What you have to do:
Only the lines from the one containing "ATOM 270 C CA" to the end of the records belong in the copy. Reproduce them word for word and drop the pictures.

###

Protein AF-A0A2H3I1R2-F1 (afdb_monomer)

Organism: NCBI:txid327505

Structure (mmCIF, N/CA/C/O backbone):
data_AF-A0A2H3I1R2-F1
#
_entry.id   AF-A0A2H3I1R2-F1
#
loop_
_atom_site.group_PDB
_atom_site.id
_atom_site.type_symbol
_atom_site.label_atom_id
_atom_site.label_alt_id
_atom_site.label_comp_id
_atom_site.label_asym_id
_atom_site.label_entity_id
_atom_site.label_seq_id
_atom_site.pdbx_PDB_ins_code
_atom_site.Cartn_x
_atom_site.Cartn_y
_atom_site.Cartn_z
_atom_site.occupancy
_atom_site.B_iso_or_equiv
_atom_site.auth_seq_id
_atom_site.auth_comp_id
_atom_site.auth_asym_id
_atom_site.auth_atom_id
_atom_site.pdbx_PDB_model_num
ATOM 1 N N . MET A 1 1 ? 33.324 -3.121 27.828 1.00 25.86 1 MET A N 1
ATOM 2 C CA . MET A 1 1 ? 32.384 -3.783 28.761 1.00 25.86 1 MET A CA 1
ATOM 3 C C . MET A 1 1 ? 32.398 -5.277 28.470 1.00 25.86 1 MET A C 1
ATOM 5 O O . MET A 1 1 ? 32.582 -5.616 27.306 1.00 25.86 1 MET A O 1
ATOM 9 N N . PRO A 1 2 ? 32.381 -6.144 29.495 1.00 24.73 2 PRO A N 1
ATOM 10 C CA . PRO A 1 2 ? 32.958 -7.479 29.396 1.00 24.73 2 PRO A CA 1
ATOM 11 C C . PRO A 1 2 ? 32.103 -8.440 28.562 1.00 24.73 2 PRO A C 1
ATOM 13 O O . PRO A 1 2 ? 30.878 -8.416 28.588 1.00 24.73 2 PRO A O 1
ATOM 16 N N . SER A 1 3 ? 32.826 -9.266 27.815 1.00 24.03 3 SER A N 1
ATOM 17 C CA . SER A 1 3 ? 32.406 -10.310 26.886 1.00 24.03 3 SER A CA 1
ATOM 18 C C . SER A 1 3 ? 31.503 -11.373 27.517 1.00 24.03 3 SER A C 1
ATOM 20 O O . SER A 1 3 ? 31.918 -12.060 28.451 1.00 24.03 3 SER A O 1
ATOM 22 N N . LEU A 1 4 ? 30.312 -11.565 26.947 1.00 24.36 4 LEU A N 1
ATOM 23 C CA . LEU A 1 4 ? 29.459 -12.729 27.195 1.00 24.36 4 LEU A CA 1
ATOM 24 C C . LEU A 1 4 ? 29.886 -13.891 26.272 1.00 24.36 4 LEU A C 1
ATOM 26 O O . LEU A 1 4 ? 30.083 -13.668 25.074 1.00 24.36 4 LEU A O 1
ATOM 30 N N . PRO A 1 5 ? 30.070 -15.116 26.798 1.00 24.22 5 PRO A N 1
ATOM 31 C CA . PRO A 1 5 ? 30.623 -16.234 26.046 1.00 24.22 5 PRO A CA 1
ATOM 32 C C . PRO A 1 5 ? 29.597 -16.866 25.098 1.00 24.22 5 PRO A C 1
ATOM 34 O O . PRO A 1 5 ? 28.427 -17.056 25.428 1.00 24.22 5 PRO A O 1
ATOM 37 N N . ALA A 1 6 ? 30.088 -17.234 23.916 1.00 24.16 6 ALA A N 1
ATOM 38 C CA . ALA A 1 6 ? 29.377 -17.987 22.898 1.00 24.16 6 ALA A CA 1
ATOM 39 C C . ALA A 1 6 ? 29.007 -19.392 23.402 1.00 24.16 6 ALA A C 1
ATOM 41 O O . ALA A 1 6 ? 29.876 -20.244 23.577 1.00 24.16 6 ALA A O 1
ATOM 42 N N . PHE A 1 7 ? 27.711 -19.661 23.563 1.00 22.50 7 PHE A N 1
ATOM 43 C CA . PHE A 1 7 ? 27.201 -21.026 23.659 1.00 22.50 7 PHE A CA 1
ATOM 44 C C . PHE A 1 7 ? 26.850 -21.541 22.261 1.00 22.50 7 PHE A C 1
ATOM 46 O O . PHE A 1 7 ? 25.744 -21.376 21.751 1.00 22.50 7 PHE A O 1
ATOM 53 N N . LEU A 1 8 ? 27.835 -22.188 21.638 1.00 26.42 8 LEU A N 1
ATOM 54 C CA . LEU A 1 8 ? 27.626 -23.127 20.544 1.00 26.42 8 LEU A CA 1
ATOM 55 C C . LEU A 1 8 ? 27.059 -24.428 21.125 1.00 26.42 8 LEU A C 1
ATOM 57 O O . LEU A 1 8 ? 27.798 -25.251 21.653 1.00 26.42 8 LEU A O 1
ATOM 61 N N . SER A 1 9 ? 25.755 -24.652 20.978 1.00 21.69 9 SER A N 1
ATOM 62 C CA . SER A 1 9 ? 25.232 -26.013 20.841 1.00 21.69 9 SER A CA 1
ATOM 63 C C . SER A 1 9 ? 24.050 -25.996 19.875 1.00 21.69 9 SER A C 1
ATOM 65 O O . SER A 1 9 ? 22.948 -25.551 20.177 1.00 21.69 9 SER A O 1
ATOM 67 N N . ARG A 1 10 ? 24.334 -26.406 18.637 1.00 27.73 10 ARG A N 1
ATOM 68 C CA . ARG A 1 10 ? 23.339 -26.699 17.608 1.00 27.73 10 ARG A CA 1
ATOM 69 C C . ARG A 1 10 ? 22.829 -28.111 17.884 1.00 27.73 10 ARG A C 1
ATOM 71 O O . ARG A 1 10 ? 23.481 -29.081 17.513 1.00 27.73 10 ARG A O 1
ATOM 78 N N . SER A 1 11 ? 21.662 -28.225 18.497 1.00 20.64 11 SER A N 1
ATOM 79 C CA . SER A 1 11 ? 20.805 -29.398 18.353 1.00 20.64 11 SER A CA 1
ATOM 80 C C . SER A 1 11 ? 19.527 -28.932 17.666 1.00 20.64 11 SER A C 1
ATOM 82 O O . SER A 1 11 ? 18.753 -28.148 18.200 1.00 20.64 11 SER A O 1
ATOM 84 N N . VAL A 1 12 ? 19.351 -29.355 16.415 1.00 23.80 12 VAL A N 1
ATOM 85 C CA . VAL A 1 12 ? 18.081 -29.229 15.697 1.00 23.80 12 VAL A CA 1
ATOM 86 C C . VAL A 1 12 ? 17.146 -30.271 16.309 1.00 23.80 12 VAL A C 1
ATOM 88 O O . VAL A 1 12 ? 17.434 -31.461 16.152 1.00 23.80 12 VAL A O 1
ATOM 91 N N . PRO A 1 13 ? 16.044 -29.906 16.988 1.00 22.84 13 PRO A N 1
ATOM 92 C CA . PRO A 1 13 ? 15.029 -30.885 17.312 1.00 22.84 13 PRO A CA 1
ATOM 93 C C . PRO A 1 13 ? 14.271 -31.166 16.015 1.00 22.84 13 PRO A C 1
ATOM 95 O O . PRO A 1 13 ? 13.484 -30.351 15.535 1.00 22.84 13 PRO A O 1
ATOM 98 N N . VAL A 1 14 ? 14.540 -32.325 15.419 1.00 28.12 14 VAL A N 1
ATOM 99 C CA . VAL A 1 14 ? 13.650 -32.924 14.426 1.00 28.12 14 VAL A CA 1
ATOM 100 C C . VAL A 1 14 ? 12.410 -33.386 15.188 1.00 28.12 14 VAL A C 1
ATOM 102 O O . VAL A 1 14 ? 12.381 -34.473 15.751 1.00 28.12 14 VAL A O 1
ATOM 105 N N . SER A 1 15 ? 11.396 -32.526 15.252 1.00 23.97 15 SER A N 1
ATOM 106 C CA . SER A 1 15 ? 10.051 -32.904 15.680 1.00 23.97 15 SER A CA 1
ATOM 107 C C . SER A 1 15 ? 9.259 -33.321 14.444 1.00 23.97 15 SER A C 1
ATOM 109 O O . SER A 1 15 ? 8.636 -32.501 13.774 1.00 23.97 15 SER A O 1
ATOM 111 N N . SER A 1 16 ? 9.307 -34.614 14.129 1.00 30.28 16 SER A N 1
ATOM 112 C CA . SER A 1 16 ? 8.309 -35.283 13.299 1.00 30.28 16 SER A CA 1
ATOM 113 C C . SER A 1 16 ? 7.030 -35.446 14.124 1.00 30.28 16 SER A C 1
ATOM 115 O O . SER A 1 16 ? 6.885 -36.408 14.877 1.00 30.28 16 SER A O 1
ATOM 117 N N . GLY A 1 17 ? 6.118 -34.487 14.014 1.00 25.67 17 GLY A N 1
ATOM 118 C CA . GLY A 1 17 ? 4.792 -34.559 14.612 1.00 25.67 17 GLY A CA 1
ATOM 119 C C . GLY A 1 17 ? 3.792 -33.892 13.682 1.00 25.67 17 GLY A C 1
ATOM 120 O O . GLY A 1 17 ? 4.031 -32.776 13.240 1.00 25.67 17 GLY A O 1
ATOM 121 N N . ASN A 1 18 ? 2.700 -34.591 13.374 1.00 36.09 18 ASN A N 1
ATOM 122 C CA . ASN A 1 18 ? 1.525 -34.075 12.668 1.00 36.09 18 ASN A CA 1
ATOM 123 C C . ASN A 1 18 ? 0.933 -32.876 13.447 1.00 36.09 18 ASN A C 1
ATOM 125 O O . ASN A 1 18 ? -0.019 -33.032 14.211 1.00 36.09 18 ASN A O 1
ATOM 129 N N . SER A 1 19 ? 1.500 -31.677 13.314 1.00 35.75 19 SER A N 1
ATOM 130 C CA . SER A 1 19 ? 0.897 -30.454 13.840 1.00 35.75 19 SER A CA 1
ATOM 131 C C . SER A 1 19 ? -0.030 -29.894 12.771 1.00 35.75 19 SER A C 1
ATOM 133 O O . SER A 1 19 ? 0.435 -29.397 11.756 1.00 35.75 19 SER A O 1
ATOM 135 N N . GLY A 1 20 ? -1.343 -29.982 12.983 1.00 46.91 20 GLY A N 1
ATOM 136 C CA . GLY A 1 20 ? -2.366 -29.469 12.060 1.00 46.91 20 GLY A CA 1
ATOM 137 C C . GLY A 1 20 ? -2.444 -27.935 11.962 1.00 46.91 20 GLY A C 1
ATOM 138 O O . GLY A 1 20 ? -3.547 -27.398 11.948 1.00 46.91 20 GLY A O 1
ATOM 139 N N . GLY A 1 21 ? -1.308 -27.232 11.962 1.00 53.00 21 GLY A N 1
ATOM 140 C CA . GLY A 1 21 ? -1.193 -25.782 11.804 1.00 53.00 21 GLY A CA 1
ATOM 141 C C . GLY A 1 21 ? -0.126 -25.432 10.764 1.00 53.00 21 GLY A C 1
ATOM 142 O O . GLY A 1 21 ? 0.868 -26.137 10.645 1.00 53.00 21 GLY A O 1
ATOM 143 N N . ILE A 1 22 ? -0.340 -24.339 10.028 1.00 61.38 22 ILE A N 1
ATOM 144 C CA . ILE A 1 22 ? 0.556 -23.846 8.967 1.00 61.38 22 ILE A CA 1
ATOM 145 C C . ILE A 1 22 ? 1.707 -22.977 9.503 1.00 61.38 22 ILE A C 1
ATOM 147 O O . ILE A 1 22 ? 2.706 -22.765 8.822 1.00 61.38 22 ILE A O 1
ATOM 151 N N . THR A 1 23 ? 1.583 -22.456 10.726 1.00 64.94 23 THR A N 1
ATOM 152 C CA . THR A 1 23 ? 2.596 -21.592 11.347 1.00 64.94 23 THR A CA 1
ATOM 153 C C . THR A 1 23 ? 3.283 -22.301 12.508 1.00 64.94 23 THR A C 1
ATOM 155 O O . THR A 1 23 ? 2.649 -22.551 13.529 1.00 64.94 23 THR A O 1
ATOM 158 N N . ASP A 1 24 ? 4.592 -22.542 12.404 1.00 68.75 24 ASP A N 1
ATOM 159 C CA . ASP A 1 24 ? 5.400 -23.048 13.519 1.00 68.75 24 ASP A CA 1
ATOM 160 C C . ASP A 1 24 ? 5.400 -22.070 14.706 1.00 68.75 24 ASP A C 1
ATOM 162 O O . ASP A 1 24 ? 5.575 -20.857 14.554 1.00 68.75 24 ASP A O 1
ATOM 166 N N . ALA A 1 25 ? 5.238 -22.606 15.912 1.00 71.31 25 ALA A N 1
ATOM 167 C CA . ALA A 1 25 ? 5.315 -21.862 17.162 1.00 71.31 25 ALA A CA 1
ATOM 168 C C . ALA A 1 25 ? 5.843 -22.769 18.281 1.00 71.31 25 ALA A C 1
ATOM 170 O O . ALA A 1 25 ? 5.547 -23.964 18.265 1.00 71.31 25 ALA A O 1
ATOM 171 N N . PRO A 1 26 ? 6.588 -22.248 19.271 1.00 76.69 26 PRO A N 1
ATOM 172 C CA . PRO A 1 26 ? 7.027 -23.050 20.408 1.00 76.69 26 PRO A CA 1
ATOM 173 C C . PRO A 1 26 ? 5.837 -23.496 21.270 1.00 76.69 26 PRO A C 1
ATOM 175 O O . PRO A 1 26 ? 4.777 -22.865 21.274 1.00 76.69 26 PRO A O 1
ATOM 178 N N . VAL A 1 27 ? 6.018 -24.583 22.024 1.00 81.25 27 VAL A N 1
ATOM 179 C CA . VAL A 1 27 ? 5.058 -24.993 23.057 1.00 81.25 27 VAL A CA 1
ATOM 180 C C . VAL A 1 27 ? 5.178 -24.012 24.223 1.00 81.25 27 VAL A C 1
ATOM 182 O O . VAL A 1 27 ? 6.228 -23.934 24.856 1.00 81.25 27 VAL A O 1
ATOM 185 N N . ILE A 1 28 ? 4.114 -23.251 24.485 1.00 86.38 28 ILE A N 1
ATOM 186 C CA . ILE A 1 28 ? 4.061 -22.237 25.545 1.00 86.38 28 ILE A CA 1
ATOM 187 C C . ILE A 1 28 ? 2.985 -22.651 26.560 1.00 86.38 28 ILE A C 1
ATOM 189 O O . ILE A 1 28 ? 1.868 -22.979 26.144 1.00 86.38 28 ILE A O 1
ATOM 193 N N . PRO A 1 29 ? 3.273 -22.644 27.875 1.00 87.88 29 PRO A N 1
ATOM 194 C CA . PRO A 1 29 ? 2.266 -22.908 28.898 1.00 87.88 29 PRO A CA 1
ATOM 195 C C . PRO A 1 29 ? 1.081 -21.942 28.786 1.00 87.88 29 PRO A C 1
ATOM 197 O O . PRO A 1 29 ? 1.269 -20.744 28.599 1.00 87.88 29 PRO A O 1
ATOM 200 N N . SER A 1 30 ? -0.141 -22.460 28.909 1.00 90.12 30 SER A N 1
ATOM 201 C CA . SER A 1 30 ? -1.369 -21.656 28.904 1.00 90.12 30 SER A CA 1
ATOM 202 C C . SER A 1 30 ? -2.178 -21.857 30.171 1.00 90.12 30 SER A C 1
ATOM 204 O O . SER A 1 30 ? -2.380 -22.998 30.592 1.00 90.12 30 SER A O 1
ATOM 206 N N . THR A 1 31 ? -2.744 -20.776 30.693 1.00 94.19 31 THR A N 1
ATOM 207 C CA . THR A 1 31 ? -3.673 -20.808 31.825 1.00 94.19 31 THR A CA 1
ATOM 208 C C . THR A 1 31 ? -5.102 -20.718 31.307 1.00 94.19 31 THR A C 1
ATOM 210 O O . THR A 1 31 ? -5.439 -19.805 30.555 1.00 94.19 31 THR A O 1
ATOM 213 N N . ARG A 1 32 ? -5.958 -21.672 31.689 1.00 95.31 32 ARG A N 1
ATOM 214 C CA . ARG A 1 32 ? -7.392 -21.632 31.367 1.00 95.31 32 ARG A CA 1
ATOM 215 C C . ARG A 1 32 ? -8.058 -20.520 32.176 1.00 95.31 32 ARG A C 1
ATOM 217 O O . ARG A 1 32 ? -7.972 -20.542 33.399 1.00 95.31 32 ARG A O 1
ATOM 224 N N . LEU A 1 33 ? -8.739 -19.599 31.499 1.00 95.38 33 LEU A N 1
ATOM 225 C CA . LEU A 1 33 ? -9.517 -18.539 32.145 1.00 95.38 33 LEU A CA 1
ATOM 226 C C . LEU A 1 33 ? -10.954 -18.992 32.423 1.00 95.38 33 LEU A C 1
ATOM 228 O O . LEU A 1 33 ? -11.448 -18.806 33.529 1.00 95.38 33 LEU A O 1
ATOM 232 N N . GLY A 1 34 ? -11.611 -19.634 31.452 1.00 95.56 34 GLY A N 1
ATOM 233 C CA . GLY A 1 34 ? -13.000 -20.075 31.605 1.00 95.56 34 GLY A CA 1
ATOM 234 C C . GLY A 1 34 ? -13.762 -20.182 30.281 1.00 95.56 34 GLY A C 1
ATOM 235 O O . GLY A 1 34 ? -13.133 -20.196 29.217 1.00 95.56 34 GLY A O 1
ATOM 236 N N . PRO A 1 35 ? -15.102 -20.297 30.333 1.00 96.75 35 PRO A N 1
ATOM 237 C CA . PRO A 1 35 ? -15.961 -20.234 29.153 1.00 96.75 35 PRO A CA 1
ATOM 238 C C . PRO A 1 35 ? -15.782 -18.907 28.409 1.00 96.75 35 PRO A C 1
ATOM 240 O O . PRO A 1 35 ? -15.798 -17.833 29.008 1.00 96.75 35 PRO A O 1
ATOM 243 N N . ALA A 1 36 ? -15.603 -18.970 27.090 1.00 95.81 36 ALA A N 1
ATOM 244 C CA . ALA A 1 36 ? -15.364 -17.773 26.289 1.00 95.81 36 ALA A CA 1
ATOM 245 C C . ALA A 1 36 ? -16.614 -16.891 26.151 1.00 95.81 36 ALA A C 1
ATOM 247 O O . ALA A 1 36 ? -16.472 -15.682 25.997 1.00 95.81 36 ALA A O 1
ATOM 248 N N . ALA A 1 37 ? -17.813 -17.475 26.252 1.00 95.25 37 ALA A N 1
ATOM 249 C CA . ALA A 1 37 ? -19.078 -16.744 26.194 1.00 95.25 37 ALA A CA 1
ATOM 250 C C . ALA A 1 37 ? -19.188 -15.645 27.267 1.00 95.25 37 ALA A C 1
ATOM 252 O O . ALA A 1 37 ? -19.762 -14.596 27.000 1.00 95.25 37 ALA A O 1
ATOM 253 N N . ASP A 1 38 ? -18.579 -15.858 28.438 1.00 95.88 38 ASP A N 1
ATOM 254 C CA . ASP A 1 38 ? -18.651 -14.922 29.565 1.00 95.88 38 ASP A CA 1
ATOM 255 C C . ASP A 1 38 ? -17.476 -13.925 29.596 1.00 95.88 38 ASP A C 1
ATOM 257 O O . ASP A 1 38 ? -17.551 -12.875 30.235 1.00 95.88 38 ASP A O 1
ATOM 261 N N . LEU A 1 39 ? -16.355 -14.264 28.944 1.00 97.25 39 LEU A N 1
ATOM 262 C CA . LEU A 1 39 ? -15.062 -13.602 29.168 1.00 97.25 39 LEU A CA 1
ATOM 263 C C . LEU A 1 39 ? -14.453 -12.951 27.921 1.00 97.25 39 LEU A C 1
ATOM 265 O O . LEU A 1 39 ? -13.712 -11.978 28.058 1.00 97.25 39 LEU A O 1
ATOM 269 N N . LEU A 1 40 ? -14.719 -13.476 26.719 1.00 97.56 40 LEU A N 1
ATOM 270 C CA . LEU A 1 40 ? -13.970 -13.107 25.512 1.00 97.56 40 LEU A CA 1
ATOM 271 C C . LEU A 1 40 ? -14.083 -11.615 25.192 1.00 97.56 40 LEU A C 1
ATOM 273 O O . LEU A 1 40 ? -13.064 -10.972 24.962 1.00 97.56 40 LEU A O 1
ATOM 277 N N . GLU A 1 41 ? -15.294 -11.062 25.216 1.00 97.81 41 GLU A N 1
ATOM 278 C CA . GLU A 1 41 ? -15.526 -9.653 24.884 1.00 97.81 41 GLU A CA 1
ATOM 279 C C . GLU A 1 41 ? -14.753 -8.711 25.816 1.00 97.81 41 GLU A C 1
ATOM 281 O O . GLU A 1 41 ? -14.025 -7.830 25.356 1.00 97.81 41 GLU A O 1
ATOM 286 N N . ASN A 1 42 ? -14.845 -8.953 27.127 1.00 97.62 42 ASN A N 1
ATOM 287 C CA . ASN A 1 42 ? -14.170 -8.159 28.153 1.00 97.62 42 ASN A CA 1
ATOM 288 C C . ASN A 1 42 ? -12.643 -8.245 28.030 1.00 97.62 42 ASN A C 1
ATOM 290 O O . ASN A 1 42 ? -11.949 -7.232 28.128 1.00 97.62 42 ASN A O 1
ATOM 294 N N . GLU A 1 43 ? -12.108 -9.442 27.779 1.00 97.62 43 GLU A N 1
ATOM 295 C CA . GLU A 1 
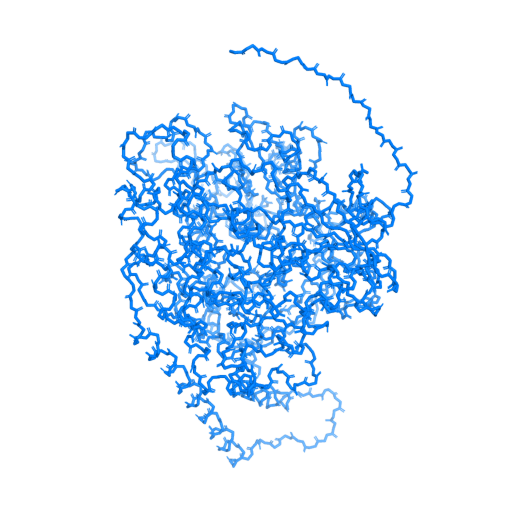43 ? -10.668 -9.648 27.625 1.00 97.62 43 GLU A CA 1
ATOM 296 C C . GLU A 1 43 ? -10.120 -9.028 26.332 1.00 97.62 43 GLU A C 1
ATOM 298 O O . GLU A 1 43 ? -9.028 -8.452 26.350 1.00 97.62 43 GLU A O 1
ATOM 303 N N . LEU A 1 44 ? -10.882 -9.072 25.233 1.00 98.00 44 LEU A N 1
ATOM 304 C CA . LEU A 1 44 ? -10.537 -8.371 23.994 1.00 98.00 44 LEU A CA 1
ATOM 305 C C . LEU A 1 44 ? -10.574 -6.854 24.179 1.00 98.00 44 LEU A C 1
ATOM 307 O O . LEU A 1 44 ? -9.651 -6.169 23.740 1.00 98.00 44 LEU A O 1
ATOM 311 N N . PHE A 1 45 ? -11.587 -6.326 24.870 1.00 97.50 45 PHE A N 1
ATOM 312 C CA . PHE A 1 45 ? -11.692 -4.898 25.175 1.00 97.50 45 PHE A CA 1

###

Response area:
ATOM 270 C CA . LEU A 1 40 ? -13.970 -13.107 25.512 1.00 97.56 40 LEU A CA 1
ATOM 271 C C . LEU A 1 40 ? -14.083 -11.615 25.192 1.00 97.56 40 LEU A C 1
ATOM 273 O O . LEU A 1 40 ? -13.064 -10.972 24.962 1.00 97.56 40 LEU A O 1
ATOM 277 N N . GLU A 1 41 ? -15.294 -11.062 25.216 1.00 97.81 41 GLU A N 1
ATOM 278 C CA . GLU A 1 41 ? -15.526 -9.653 24.884 1.00 97.81 41 GLU A CA 1
ATOM 279 C C . GLU A 1 41 ? -14.753 -8.711 25.816 1.00 97.81 41 GLU A C 1
ATOM 281 O O . GLU A 1 41 ? -14.025 -7.830 25.356 1.00 97.81 41 GLU A O 1
ATOM 286 N N . ASN A 1 42 ? -14.845 -8.953 27.127 1.00 97.62 42 ASN A N 1
ATOM 287 C CA . ASN A 1 42 ? -14.170 -8.159 28.153 1.00 97.62 42 ASN A CA 1
ATOM 288 C C . ASN A 1 42 ? -12.643 -8.245 28.030 1.00 97.62 42 ASN A C 1
ATOM 290 O O . ASN A 1 42 ? -11.949 -7.232 28.128 1.00 97.62 42 ASN A O 1
ATOM 294 N N . GLU A 1 43 ? -12.108 -9.442 27.779 1.00 97.62 43 GLU A N 1
ATOM 295 C CA . GLU A 1 
43 ? -10.668 -9.648 27.625 1.00 97.62 43 GLU A CA 1
ATOM 296 C C . GLU A 1 43 ? -10.120 -9.028 26.332 1.00 97.62 43 GLU A C 1
ATOM 298 O O . GLU A 1 43 ? -9.028 -8.452 26.350 1.00 97.62 43 GLU A O 1
ATOM 303 N N . LEU A 1 44 ? -10.882 -9.072 25.233 1.00 98.00 44 LEU A N 1
ATOM 304 C CA . LEU A 1 44 ? -10.537 -8.371 23.994 1.00 98.00 44 LEU A CA 1
ATOM 305 C C . LEU A 1 44 ? -10.574 -6.854 24.179 1.00 98.00 44 LEU A C 1
ATOM 307 O O . LEU A 1 44 ? -9.651 -6.169 23.740 1.00 98.00 44 LEU A O 1
ATOM 311 N N . PHE A 1 45 ? -11.587 -6.326 24.870 1.00 97.50 45 PHE A N 1
ATOM 312 C CA . PHE A 1 45 ? -11.692 -4.898 25.175 1.00 97.50 45 PHE A CA 1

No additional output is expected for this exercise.